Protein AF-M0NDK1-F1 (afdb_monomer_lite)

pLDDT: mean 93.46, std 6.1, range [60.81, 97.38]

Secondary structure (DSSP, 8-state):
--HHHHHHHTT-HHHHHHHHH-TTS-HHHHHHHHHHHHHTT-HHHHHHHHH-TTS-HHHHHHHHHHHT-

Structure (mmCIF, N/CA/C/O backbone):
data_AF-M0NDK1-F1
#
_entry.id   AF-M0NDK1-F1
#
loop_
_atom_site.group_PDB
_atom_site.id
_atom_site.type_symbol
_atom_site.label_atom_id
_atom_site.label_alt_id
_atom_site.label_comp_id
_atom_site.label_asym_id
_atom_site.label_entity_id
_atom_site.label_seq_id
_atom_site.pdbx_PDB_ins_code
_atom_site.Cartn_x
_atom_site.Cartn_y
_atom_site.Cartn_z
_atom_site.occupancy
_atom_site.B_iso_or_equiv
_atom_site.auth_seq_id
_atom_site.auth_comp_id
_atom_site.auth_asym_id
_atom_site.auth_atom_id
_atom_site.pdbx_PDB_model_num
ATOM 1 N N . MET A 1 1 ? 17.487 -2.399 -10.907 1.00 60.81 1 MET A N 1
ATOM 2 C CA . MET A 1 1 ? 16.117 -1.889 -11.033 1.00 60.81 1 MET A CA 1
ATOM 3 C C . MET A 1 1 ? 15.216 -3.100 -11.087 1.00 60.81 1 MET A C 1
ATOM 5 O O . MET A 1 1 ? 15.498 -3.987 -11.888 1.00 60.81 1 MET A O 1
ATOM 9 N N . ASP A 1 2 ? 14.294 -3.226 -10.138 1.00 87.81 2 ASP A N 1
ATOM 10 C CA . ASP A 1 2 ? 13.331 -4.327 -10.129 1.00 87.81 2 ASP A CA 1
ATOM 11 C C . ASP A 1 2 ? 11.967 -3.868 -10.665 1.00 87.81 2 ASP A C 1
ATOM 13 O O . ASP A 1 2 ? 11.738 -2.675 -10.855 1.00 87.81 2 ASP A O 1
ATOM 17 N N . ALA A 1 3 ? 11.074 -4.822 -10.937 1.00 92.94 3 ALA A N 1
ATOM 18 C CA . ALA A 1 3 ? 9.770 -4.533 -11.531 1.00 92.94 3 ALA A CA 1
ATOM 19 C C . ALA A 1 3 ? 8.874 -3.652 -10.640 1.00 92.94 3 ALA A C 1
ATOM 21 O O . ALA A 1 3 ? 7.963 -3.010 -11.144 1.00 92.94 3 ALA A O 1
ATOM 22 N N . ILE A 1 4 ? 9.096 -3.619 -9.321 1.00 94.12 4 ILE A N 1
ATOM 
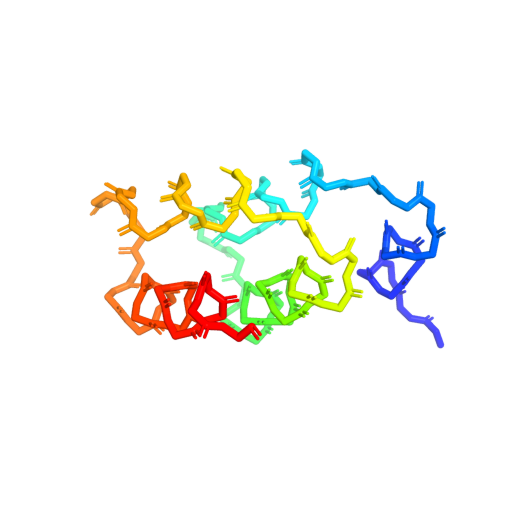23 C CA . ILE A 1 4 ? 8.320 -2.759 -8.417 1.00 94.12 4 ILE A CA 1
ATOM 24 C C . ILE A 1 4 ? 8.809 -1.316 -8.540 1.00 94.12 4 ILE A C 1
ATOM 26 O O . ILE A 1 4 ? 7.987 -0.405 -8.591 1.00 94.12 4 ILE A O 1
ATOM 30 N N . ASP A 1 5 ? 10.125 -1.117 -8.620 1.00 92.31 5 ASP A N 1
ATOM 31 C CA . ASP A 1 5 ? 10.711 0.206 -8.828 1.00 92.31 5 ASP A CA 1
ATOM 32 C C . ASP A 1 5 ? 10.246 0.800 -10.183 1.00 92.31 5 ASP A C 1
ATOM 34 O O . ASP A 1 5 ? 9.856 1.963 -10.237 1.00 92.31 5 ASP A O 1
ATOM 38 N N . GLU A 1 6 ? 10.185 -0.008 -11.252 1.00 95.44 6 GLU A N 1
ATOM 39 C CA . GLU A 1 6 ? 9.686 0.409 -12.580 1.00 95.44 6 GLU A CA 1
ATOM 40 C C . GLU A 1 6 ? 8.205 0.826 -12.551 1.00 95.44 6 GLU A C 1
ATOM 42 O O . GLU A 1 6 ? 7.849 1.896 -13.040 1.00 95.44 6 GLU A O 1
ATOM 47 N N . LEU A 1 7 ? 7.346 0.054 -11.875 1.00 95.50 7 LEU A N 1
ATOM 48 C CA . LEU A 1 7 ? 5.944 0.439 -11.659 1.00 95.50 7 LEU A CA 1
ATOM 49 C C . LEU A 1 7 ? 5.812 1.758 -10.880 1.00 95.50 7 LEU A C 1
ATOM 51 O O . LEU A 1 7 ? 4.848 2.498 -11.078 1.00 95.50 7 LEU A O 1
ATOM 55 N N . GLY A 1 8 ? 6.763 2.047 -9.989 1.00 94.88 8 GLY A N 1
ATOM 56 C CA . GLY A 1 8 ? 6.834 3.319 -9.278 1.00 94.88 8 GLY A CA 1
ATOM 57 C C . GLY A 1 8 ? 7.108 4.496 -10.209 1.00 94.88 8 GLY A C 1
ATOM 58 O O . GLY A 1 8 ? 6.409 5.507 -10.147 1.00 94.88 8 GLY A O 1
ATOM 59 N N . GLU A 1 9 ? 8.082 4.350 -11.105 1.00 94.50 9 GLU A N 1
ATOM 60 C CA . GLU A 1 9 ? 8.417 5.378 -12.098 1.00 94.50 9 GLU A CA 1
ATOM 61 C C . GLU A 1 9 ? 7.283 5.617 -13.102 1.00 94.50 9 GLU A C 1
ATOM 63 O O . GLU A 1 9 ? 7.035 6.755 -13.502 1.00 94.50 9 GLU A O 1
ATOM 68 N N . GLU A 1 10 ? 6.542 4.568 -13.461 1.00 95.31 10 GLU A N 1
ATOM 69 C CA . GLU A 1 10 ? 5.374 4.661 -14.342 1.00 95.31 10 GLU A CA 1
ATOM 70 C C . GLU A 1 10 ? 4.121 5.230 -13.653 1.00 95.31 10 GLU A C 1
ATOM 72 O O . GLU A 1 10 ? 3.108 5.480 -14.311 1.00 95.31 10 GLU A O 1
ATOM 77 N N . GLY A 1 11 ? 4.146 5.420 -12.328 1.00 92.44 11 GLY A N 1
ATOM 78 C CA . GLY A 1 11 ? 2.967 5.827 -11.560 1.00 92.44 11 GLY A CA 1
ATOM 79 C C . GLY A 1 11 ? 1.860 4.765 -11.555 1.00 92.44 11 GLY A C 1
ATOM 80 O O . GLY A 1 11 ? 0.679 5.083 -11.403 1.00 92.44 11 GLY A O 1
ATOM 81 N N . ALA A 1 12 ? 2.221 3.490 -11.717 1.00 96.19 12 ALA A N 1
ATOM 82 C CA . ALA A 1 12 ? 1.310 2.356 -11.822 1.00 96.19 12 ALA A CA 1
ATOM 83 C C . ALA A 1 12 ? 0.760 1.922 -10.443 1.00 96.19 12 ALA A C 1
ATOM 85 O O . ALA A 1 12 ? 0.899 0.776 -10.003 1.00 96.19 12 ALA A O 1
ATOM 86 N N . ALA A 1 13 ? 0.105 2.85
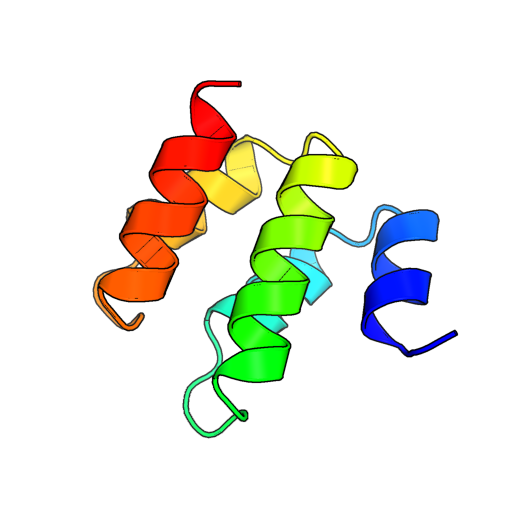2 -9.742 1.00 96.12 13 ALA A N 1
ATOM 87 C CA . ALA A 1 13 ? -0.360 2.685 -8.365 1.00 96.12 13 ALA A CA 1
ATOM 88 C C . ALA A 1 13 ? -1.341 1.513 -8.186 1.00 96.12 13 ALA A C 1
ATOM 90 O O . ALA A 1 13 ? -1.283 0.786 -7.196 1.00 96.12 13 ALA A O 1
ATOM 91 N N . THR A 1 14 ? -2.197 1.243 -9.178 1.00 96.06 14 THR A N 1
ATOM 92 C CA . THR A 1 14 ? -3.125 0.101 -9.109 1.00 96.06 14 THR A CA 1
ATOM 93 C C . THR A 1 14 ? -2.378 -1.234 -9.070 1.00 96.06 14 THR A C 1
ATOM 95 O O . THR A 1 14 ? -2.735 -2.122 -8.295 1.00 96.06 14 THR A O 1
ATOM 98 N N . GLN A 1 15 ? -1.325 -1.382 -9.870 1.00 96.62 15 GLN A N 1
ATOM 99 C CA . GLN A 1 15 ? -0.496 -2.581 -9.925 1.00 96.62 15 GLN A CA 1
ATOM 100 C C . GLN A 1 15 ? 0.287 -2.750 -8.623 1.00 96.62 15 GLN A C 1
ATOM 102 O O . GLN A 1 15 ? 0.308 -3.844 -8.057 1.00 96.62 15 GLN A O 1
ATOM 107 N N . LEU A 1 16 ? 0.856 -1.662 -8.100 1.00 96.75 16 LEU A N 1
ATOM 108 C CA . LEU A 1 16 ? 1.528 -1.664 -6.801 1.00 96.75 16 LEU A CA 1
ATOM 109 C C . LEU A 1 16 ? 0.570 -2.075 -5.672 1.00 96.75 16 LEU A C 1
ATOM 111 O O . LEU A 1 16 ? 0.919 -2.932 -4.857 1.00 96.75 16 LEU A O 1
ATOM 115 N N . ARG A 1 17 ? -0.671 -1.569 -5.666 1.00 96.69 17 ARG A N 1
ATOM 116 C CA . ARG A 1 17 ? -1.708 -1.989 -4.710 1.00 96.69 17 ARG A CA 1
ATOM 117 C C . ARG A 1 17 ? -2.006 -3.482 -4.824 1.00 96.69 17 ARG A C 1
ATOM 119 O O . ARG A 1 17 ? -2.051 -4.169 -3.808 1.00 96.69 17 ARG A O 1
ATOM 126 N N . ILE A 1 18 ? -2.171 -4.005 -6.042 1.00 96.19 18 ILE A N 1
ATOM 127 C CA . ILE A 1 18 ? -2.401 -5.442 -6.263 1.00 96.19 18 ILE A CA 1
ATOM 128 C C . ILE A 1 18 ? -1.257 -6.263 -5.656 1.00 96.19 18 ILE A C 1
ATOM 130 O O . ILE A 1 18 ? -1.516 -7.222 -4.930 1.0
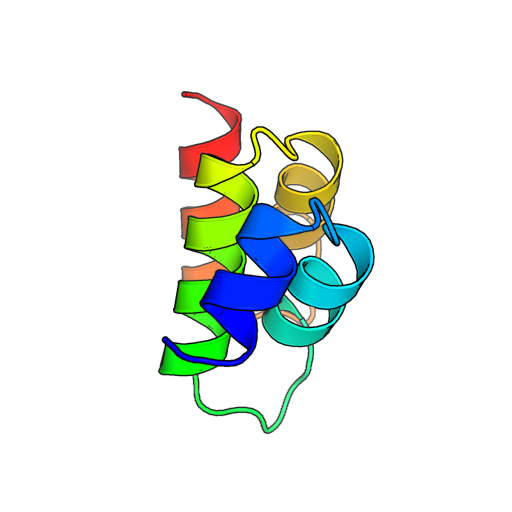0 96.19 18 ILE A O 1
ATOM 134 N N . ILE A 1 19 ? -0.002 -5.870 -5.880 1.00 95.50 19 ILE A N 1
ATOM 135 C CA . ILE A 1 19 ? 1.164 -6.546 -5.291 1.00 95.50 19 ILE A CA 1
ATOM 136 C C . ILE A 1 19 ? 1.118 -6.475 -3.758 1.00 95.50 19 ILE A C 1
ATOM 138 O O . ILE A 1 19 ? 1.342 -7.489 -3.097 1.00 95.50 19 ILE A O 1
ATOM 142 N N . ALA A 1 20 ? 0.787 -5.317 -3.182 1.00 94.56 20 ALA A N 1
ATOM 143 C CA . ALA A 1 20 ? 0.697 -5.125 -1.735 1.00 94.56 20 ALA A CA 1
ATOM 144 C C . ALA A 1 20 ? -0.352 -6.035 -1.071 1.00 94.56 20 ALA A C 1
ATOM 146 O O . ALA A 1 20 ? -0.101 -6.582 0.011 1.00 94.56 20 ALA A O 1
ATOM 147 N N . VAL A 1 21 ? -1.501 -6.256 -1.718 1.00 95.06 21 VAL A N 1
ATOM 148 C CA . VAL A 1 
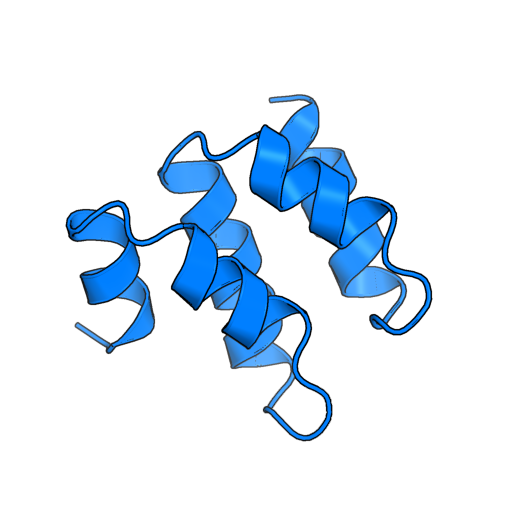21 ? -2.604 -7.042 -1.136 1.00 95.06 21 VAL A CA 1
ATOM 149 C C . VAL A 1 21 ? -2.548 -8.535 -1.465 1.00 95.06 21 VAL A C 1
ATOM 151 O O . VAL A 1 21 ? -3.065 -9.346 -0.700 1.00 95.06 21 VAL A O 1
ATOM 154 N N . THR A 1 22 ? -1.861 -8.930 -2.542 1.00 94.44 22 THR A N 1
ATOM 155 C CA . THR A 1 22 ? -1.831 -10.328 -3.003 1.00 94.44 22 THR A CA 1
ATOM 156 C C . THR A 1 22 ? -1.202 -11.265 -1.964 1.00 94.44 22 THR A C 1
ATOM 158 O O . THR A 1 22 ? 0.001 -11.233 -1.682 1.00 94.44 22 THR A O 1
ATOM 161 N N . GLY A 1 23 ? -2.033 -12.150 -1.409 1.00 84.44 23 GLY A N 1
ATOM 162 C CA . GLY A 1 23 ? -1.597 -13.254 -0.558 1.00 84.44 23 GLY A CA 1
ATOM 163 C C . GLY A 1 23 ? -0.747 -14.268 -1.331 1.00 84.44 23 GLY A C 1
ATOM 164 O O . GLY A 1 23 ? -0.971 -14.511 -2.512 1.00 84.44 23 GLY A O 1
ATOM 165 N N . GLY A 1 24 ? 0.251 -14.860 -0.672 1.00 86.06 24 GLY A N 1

--------

• Problem requirements: Above this task is a listing with pictures in it. Retype only the lines from the one containing "ATOM 126 N N" through the one containing "ATOM 158 O O", both included, and not the pictures.

• Solution for this task:
ATOM 126 N N . ILE A 1 18 ? -2.171 -4.005 -6.042 1.00 96.19 18 ILE A N 1
ATOM 127 C CA . ILE A 1 18 ? -2.401 -5.442 -6.263 1.00 96.19 18 ILE A CA 1
ATOM 128 C C . ILE A 1 18 ? -1.257 -6.263 -5.656 1.00 96.19 18 ILE A C 1
ATOM 130 O O . ILE A 1 18 ? -1.516 -7.222 -4.930 1.0
0 96.19 18 ILE A O 1
ATOM 134 N N . ILE A 1 19 ? -0.002 -5.870 -5.880 1.00 95.50 19 ILE A N 1
ATOM 135 C CA . ILE A 1 19 ? 1.164 -6.546 -5.291 1.00 95.50 19 ILE A CA 1
ATOM 136 C C . ILE A 1 19 ? 1.118 -6.475 -3.758 1.00 95.50 19 ILE A C 1
ATOM 138 O O . ILE A 1 19 ? 1.342 -7.489 -3.097 1.00 95.50 19 ILE A O 1
ATOM 142 N N . ALA A 1 20 ? 0.787 -5.317 -3.182 1.00 94.56 20 ALA A N 1
ATOM 143 C CA . ALA A 1 20 ? 0.697 -5.125 -1.735 1.00 94.56 20 ALA A CA 1
ATOM 144 C C . ALA A 1 20 ? -0.352 -6.035 -1.071 1.00 94.56 20 ALA A C 1
ATOM 146 O O . ALA A 1 20 ? -0.101 -6.582 0.011 1.00 94.56 20 ALA A O 1
ATOM 147 N N . VAL A 1 21 ? -1.501 -6.256 -1.718 1.00 95.06 21 VAL A N 1
ATOM 148 C CA . VAL A 1 
21 ? -2.604 -7.042 -1.136 1.00 95.06 21 VAL A CA 1
ATOM 149 C C . VAL A 1 21 ? -2.548 -8.535 -1.465 1.00 95.06 21 VAL A C 1
ATOM 151 O O . VAL A 1 21 ? -3.065 -9.346 -0.700 1.00 95.06 21 VAL A O 1
ATOM 154 N N . THR A 1 22 ? -1.861 -8.930 -2.542 1.00 94.44 22 THR A N 1
ATOM 155 C CA . THR A 1 22 ? -1.831 -10.328 -3.003 1.00 94.44 22 THR A CA 1
ATOM 156 C C . THR A 1 22 ? -1.202 -11.265 -1.964 1.00 94.44 22 THR A C 1
ATOM 158 O O . THR A 1 22 ? 0.001 -11.233 -1.682 1.00 94.44 22 THR A O 1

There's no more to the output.